Sunday, September 28, 2008

The Real World.

So far this internship has been a blur of new friends, frustration, boring activities, tedious job searches, hope for the future, and self-evaluation.

The first couple of weeks at CBS 2 have often been spent logging games or logging tapes that need to be described in the online database. Typical intern stuff - nothing entertaining, nothing difficult... mostly something that needs to be done. (And that nobody else wants to do).

So in trying to evaluate my own future in this business, I tend to multi-task on the job, which is equivalent to me saying that sometimes I procrastinate from tasks on the job so that I don't feel as if I'm wasting my time for 8 Emerson credits of education.

The other day, for instance, I joined TVjobs.com, which is a database of what one would assume it should be. The website, which asks for $50 of my former hard-earned-dollars and current savings, was enlightening in many ways.

The most intriguing part of my membership to the website, and ensuing job search was that I think I actually can get a job pretty quickly after school, if I take the right steps. It is probably possible for me to get an on-camera sports job... in the "middle-of-nowhere" Minnesota. So if I move 2,000 miles away from family and friends in New England, and I want to sacrifice any normalcy in my surroundings, and I only want to make $16,000 a year for two years in the middle of the country... the job is probably mine... if I can make the cut.

I went through a lot of self-evaluating this week. And a lot of internal questions.

Q. If I only make 16,000 dollars a year... is this really what I want to do with my life?

A. Yes.


Q. Come on, think that one through again. $16,000 is less than $1,400/month. Less than that after taxes. So I can do what I truly want to do with my life... for $350/week?

A. Yes?


To many extents, my career goals can't be about money and I knew that coming in to this situation. But at some point, I have to think about financing... and therein lies the problem.

Of course, it's best to be thinking about these questions now, I know. I'm three months before an actual career decision. And, as I well know, grad school looms for those unsure about entering the real world immediately. If nothing else, there's always that. The interesting thing through all of this is that what I value most has nothing to do with money or location or any of the aformentioned things. What matters most to me, I'm reaffirming, is family.

Being 3,000 miles away from everybody here in L.A. kind of puts that in perspective... My eldest sister is about to have a baby boy. The rest of all my family live in New England. My girlfriend's family all live in New England as well.

So, my concerns about the internship have moved beyond my tasks here specifically. I mean, I can't complain. I'm making friends, I'm slowly making contacts, and I think my tasks will gradually improve as the days move on. The real stress now comes from the decision after the internship... and after graduation... "where do I go from here?"
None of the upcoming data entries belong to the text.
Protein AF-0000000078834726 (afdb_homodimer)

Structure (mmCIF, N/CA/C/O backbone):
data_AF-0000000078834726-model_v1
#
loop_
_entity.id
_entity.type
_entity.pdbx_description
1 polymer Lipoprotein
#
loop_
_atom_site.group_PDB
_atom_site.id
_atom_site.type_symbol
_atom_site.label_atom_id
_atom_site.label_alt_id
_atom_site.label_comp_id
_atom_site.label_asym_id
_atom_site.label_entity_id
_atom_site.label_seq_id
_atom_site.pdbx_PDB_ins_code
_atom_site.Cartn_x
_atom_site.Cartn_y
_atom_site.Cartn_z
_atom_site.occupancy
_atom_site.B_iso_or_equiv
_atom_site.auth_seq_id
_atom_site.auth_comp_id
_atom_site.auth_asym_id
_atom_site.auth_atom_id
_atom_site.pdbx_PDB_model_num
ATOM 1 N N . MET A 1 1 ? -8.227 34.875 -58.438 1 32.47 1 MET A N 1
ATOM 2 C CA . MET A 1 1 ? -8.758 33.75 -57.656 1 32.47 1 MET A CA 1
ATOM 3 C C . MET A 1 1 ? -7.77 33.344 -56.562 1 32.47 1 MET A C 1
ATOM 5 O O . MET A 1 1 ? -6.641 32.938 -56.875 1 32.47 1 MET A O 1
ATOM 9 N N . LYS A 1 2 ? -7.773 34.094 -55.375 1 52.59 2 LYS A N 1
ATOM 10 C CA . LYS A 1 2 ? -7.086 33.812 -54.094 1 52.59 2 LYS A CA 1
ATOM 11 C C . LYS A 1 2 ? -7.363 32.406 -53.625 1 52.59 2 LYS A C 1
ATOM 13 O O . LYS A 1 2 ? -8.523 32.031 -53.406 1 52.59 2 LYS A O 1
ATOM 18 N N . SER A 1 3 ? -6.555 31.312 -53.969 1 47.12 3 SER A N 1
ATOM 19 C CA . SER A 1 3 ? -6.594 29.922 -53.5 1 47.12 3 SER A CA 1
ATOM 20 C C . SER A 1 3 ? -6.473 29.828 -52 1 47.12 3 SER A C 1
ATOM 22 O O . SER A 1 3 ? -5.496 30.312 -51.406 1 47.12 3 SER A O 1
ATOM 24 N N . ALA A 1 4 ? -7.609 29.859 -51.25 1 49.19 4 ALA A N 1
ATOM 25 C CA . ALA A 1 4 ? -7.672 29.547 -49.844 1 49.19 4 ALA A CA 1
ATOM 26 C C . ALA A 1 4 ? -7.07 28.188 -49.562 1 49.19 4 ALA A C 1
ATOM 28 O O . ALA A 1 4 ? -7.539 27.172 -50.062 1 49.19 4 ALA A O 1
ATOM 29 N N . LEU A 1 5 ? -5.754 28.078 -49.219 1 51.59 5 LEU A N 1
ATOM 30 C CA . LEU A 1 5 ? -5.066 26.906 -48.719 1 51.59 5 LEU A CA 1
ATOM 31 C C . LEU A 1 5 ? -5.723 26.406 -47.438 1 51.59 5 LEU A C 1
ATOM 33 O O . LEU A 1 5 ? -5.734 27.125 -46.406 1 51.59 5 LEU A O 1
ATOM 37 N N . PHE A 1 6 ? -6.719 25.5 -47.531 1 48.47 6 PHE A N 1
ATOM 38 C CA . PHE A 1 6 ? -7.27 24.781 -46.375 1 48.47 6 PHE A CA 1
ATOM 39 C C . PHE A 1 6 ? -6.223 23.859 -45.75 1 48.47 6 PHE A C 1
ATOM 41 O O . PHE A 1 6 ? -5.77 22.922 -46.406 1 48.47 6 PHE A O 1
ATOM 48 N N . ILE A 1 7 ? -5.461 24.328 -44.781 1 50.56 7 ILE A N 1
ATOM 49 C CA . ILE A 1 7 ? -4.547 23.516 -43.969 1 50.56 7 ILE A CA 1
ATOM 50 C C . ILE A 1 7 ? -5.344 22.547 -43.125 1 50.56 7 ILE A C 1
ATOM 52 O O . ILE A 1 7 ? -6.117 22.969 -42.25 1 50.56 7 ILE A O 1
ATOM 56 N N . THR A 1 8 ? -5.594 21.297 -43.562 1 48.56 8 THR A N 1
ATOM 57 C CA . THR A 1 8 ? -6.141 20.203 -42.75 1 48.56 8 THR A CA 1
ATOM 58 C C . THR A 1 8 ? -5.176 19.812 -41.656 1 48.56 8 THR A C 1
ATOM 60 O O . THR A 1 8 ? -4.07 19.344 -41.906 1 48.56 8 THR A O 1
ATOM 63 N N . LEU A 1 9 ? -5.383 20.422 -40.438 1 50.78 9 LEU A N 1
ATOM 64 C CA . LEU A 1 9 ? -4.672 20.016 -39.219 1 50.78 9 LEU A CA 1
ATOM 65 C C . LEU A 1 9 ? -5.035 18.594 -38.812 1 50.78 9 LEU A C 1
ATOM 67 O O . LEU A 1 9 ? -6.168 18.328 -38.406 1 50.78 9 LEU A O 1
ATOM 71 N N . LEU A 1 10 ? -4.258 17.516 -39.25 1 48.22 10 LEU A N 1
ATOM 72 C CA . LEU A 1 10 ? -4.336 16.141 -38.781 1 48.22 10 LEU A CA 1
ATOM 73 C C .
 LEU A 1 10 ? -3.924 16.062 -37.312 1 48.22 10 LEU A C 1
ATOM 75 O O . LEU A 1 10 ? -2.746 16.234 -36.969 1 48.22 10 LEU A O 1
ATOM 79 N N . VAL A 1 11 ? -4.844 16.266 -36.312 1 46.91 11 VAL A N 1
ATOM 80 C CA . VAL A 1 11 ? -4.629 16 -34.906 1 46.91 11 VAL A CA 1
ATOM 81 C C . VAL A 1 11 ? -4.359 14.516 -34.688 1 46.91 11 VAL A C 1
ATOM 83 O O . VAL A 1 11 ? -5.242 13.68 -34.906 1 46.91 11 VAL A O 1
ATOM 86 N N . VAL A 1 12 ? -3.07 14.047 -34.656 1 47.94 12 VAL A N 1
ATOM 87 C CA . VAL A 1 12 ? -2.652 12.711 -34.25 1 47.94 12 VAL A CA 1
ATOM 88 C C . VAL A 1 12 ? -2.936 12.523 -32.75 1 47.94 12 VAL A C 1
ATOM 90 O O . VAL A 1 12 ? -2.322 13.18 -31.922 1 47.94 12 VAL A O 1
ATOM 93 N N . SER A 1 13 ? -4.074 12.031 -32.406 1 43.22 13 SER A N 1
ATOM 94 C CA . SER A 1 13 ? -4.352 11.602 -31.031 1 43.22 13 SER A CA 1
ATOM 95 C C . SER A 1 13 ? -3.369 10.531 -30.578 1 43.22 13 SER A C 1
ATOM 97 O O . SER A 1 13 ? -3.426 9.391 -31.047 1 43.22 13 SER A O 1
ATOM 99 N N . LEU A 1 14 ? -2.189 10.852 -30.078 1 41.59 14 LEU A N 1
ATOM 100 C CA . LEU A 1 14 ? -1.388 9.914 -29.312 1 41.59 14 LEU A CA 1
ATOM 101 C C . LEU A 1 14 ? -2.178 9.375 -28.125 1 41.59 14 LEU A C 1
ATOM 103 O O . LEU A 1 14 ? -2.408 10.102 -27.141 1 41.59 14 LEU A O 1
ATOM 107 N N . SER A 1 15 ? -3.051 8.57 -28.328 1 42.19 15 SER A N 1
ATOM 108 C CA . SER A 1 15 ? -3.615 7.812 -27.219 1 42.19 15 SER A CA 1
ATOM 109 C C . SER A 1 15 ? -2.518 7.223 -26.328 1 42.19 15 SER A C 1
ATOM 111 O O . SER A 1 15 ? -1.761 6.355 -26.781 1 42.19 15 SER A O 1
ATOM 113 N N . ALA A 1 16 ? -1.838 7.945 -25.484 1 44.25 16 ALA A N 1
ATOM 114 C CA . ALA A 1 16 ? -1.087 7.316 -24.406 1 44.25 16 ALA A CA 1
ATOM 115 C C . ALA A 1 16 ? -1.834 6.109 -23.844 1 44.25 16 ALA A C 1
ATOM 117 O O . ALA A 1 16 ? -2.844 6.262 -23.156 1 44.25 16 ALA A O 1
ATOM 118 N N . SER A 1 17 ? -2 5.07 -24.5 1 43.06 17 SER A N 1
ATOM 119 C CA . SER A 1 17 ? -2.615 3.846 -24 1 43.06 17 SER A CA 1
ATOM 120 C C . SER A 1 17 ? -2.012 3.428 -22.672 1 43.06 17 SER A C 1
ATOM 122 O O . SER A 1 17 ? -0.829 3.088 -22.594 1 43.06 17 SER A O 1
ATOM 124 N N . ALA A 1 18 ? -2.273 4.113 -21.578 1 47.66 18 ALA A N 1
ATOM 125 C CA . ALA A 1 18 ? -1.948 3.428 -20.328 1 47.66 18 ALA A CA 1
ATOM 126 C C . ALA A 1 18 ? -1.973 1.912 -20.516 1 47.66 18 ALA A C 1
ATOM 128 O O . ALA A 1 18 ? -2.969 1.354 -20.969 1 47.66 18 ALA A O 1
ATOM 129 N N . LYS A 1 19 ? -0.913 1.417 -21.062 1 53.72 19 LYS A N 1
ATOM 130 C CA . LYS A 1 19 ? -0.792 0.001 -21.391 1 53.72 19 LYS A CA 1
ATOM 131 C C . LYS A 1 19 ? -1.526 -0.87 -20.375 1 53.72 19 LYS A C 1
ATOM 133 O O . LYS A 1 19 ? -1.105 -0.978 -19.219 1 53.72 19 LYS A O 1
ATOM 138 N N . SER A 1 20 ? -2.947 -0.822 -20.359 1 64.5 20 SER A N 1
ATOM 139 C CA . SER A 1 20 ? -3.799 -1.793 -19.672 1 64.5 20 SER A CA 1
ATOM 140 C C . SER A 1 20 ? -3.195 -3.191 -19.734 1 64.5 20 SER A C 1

A common question for most college grads, I know... but one that I hadn't spent any time reflecting on. I remember upon graduating from high school, we talked about the real world... and that was an illusion. Bartending for easy cash, spending time with friends in a beautiful suite in downtown Boston, meeting the love of your life in the process... that was fun, but it wasn't the real world. The real world looms large starting in December. My time in California will be through, my internship finished, my undergraduate college career over. Time to find a job, time to move forward.

Welcome to the real world, Sports Intern.